I am also assuming here you mean strong scaling.
Communication, you could look into if you’re using a gpu aware mpi library. And if your code uses GPU aware communication. Otherwise, when two gpus communicate you need to copy device to host and from.host to the other device you’re interested in.
The NSYS files are here. The latest attempt is the two ranks which have filenames *2GPUs*UCX*nsys. Annoyingly I need to provide access via email, but I have done it for those who have responded here.
The GitHub discussion regarding this issue is here. We have determined that this is an issue which may be unique to Gadi, as the scaling is quite robust in the MIT machine.

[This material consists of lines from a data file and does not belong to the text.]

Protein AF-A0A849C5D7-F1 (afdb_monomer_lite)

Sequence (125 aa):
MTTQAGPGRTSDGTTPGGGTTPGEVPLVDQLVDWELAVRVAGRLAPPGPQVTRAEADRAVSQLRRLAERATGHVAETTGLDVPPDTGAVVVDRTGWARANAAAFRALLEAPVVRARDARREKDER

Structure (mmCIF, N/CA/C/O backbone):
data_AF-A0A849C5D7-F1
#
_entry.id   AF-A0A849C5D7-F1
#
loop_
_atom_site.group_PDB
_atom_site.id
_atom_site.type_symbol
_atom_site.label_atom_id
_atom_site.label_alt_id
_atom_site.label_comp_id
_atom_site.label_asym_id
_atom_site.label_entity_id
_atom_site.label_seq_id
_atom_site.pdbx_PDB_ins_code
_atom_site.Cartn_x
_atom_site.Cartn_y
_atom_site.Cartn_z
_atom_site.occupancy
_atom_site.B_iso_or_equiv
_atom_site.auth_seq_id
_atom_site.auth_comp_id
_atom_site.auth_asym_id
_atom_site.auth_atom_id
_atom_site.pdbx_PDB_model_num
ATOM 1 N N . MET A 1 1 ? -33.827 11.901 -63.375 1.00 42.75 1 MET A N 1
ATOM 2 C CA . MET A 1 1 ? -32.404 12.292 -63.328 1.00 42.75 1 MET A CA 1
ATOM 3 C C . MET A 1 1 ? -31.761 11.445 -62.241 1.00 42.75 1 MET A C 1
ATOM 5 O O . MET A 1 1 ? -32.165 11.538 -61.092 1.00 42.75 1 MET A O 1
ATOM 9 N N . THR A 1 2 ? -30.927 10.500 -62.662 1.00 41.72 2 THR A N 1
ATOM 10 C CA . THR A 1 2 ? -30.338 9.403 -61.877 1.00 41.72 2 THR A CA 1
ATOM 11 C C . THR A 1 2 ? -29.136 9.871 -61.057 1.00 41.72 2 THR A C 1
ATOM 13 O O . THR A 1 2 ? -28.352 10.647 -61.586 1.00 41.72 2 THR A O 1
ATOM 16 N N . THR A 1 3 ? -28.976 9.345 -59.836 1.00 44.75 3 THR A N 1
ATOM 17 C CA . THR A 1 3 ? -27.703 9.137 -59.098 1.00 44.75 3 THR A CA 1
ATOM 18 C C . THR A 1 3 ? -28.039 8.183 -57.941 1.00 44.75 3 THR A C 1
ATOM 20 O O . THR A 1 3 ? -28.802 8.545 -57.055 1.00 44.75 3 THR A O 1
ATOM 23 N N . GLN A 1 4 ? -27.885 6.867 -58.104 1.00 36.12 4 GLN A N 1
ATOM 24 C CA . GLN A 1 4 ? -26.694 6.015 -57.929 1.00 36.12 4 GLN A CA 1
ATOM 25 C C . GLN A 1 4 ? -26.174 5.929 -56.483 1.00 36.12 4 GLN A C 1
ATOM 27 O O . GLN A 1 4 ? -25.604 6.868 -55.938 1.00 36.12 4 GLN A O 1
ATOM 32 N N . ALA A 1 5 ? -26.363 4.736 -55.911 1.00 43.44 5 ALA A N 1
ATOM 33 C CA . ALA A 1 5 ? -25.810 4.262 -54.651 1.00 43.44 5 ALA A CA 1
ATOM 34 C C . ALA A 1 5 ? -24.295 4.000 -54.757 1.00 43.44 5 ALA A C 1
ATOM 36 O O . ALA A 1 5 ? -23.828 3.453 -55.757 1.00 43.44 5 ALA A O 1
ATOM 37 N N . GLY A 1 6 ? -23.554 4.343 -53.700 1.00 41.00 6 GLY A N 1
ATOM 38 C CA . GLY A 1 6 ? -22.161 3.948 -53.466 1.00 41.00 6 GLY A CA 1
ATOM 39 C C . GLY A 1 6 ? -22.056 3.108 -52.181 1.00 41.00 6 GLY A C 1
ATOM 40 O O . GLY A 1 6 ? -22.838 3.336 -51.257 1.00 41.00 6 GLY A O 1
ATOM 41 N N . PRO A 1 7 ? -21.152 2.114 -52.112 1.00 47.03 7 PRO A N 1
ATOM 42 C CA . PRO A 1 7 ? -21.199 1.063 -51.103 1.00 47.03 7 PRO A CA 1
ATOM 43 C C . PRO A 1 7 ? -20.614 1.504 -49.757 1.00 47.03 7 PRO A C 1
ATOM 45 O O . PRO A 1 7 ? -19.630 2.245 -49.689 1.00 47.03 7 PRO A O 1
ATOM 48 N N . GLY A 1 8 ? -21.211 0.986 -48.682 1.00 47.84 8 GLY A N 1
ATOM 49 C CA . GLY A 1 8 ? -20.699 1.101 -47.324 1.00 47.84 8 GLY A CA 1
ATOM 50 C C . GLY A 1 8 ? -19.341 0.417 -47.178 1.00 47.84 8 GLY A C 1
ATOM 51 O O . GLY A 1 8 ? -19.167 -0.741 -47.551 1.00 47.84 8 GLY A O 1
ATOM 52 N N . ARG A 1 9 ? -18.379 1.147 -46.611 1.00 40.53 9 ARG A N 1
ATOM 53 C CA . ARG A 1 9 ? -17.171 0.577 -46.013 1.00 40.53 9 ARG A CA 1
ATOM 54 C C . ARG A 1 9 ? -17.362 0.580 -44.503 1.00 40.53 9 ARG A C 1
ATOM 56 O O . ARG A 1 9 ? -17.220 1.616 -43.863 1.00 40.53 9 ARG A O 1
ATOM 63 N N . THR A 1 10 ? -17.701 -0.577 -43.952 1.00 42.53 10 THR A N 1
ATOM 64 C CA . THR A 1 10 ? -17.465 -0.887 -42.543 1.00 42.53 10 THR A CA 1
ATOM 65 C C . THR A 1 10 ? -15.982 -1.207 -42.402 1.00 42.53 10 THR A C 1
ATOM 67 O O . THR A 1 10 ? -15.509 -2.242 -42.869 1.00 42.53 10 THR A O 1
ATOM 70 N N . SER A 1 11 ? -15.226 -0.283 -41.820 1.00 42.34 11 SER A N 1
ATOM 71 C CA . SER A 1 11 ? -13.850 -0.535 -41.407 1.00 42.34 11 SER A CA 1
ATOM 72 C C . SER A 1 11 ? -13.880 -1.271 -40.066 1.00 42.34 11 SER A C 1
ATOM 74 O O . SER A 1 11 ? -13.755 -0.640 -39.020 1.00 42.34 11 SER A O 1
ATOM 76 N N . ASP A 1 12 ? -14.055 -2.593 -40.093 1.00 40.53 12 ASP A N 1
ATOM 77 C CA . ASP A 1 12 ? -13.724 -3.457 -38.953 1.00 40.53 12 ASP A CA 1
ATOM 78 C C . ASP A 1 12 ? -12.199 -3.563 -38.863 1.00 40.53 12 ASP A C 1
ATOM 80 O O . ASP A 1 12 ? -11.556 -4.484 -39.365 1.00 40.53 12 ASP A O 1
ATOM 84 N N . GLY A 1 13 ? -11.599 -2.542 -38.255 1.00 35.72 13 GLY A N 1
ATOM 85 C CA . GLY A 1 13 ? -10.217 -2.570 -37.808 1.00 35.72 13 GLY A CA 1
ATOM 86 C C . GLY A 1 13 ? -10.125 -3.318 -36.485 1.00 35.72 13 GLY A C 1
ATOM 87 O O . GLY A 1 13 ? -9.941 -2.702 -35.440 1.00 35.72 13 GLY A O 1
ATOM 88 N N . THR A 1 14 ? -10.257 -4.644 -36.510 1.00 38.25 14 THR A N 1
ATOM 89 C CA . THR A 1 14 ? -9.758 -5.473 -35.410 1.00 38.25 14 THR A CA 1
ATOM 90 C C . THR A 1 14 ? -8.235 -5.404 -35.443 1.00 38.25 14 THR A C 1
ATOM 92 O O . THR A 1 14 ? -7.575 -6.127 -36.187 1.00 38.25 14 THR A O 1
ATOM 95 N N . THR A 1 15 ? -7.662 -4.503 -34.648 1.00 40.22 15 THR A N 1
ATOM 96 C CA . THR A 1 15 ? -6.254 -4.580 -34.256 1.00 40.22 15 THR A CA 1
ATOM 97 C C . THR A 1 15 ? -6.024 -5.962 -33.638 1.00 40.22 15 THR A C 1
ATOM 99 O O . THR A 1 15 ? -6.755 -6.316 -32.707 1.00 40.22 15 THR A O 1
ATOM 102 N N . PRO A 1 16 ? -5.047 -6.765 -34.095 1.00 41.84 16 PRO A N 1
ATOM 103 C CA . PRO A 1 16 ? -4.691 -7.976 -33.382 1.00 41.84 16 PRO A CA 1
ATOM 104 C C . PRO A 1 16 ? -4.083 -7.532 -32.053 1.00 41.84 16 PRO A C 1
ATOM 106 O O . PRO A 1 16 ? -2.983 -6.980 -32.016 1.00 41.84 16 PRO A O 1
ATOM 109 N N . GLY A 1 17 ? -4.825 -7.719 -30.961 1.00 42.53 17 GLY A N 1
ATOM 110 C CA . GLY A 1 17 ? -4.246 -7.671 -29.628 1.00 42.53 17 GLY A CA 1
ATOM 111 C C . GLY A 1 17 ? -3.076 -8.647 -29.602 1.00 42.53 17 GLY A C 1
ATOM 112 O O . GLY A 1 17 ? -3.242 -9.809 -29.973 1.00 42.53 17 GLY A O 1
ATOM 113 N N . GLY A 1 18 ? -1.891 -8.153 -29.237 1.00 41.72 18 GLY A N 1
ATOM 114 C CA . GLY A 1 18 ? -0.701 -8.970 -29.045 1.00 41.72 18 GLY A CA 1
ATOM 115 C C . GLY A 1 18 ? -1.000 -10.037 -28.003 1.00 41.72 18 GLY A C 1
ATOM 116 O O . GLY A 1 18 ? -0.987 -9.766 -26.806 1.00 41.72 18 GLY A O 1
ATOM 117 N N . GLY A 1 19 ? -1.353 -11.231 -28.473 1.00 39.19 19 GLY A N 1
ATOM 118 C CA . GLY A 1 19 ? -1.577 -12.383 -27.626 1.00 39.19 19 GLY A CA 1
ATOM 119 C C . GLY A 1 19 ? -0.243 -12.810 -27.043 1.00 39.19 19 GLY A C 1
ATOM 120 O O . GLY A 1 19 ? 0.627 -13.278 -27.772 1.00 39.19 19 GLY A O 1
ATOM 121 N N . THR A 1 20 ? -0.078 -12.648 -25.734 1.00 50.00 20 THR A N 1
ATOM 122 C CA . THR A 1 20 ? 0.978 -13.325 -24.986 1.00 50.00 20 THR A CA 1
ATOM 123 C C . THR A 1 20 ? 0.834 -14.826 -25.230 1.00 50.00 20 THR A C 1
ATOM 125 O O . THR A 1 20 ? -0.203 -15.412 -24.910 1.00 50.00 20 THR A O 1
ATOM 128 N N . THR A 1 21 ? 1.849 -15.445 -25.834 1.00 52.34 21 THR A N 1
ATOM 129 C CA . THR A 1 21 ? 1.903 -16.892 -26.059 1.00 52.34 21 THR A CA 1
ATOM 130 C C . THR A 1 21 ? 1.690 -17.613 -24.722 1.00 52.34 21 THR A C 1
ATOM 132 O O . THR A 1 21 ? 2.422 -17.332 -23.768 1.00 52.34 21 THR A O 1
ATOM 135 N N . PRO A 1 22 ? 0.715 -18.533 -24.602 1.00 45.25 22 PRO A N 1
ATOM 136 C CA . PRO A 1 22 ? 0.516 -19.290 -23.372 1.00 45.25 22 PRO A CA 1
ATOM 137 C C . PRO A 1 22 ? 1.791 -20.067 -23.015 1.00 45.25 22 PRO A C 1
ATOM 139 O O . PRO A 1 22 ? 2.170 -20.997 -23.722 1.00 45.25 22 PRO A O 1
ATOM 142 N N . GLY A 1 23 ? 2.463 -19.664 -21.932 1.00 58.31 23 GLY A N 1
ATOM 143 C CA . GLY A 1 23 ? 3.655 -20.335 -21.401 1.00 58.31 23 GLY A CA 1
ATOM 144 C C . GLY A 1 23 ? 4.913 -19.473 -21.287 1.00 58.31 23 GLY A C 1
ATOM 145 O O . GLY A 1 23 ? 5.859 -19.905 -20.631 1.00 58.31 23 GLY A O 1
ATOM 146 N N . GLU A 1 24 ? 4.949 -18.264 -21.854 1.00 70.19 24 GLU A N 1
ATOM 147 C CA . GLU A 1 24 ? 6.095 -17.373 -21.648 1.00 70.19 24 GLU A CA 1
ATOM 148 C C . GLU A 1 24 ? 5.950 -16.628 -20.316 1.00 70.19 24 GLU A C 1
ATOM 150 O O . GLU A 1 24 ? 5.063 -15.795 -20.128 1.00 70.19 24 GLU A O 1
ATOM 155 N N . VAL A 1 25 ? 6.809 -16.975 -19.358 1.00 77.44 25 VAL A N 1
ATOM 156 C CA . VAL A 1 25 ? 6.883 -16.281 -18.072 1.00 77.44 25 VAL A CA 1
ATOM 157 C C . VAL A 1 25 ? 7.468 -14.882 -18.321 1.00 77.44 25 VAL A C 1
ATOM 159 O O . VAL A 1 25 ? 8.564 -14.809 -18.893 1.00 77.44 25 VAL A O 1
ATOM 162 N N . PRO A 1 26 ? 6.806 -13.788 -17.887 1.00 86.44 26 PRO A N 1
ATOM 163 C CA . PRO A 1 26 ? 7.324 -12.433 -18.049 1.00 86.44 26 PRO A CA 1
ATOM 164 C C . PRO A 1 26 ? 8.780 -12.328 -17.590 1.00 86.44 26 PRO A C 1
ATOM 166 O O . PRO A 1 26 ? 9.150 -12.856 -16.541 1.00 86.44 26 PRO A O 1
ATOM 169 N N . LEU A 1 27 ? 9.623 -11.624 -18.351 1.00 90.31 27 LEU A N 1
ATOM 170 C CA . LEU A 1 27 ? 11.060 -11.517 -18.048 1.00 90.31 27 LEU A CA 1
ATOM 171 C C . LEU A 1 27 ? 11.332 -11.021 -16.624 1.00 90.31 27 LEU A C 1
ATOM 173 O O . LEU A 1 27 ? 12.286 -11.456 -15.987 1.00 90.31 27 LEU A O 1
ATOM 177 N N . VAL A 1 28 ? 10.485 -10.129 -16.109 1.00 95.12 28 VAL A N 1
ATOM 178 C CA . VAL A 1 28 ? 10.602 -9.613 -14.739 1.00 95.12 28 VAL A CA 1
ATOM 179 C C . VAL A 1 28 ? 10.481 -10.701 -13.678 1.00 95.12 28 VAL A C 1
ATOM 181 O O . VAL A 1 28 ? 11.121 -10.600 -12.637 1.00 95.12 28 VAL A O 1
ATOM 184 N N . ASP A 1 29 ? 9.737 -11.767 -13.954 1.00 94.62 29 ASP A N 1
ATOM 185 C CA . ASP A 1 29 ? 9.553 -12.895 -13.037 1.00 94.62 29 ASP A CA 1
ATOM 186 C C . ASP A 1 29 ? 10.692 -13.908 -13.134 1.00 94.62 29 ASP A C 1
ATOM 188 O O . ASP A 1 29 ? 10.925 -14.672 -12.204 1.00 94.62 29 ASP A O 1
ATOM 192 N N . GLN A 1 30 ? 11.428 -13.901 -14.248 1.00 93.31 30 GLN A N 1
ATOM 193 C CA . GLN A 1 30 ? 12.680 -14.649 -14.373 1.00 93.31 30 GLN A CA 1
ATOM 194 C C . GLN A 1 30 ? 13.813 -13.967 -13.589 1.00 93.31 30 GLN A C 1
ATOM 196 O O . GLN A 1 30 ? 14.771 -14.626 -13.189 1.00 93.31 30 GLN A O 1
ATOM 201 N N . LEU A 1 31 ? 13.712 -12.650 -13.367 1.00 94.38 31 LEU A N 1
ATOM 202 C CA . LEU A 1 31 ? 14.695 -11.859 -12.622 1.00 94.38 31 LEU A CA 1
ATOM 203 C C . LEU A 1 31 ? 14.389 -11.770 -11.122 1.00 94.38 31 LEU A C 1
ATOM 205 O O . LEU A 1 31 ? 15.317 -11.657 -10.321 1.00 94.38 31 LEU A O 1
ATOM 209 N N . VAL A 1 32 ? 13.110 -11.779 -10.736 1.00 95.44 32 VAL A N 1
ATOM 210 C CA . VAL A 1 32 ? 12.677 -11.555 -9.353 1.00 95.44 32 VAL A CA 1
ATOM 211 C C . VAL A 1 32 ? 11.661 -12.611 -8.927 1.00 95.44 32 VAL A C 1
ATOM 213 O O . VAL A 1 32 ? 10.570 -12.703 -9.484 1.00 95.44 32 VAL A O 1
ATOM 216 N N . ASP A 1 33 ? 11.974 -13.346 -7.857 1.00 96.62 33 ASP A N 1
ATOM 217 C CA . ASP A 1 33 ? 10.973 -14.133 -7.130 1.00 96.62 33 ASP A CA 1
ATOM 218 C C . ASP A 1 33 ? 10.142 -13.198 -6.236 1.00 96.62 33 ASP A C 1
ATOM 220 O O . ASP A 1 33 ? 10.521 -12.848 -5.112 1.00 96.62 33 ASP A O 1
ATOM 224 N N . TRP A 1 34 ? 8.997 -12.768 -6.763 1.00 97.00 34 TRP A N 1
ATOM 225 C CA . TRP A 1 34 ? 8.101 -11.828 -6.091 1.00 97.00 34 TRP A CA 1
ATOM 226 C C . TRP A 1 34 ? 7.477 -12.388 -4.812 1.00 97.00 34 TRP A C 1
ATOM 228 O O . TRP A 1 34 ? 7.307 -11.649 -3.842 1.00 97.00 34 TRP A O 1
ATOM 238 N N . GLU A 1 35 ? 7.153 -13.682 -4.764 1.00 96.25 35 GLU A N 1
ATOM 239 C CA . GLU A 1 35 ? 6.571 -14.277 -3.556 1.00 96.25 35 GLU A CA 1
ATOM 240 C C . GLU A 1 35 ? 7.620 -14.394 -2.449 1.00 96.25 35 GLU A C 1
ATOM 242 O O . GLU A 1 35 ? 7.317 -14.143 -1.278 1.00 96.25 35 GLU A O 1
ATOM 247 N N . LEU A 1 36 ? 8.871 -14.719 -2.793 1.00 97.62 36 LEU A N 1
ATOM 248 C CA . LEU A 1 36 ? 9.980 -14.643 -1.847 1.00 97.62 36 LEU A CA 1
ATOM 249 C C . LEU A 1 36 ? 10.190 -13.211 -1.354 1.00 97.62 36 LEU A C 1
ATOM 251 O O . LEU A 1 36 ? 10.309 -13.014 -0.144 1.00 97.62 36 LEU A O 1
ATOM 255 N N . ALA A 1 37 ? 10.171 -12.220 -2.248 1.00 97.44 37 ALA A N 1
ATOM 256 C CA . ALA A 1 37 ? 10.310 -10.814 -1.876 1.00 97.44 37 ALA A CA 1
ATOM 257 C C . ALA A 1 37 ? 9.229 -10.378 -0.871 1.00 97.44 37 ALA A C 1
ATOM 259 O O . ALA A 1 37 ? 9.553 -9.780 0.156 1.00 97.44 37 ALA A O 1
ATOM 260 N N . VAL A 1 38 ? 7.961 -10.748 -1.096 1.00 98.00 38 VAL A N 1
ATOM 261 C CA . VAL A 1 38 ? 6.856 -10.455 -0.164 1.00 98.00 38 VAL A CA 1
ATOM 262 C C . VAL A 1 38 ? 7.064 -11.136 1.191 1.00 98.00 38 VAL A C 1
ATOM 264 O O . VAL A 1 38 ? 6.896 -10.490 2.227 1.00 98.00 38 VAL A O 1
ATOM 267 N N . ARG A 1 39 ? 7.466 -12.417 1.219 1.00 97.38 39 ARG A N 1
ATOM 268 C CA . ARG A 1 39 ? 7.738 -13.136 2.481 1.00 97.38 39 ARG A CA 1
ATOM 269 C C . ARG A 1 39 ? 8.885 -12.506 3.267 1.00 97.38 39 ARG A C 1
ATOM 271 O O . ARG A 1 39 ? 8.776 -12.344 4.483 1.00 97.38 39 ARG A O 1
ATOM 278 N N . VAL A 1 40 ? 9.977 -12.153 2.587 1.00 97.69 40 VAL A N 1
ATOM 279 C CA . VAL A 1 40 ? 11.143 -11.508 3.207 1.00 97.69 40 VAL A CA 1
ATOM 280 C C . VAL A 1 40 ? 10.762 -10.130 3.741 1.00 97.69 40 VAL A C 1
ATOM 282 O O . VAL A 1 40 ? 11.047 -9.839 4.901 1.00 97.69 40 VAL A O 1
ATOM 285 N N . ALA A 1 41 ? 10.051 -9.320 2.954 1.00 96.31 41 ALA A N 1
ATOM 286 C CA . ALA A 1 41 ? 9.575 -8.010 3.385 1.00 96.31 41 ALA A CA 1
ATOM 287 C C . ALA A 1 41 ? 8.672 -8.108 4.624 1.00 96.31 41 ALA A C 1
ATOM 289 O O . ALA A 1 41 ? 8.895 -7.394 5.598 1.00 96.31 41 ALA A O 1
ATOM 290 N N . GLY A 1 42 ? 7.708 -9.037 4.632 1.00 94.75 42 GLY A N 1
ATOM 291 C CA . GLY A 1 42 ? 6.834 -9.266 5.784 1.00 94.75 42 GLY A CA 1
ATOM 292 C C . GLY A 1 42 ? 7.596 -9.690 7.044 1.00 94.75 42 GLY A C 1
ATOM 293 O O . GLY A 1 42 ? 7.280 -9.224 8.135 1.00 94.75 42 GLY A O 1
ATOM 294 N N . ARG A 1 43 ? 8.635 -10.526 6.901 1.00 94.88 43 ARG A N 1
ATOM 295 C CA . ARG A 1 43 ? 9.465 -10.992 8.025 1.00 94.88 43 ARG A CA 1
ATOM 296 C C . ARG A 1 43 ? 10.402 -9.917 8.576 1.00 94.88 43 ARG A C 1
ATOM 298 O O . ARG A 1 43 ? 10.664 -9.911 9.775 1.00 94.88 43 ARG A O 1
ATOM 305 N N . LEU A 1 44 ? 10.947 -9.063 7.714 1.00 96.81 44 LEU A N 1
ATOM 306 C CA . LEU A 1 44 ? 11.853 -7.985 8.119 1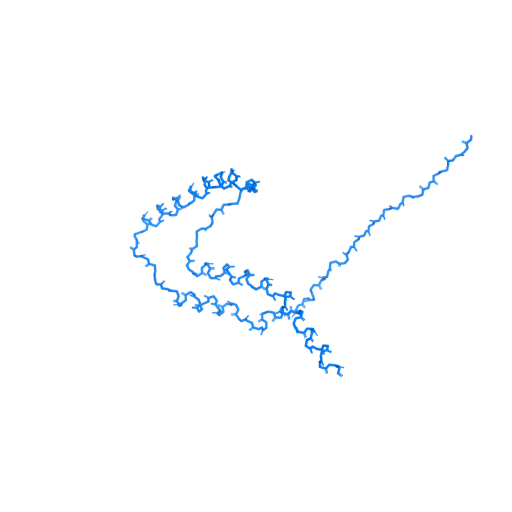.00 96.81 44 LEU A CA 1
ATOM 307 C C . LEU A 1 44 ? 11.112 -6.787 8.710 1.00 96.81 44 LEU A C 1
ATOM 309 O O . LEU A 1 44 ? 11.714 -5.985 9.423 1.00 96.81 44 LEU A O 1
ATOM 313 N N . ALA A 1 45 ? 9.821 -6.646 8.415 1.00 94.75 45 ALA A N 1
ATOM 314 C CA . ALA A 1 45 ? 9.051 -5.536 8.930 1.00 94.75 45 ALA A CA 1
ATOM 315 C C . ALA A 1 45 ? 8.928 -5.627 10.471 1.00 94.75 45 ALA A C 1
ATOM 317 O O . ALA A 1 45 ? 8.582 -6.690 10.991 1.00 94.75 45 ALA A O 1
ATOM 318 N N . PRO A 1 46 ? 9.181 -4.533 11.221 1.00 93.38 46 PRO A N 1
ATOM 319 C CA . PRO A 1 46 ? 9.077 -4.534 12.682 1.00 93.38 46 PRO A CA 1
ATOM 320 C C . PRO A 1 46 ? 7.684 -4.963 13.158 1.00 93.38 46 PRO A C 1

The profiles are big! The conference internet is downloading them very slowly.
On Gadi I had some troubles getting multi GPU profiles without setting export TMPDIR=$MYSCRATCH/tmp where $MYSCRATCH is just the path to your scratch directory. I see that you have n_gpus nsys-rep files. This is cool but a better way to get more information is if you do:
nsys profile –stats=true mpirun -np 2 ./a.out
This will lead to a profile that has both GPUs on the same timeline, which is way more useful to diagnose this problem. If you try this on Gadi you will probably run into the issue where the profiler will complain and crash. That’s when you set the TMPDIR variable to help mitigate this. If this does not work…then I can raise a question inside the MPI.
I could try to reproduce it too if you can provide me with some configurations and a sample run so that I can have a go at it.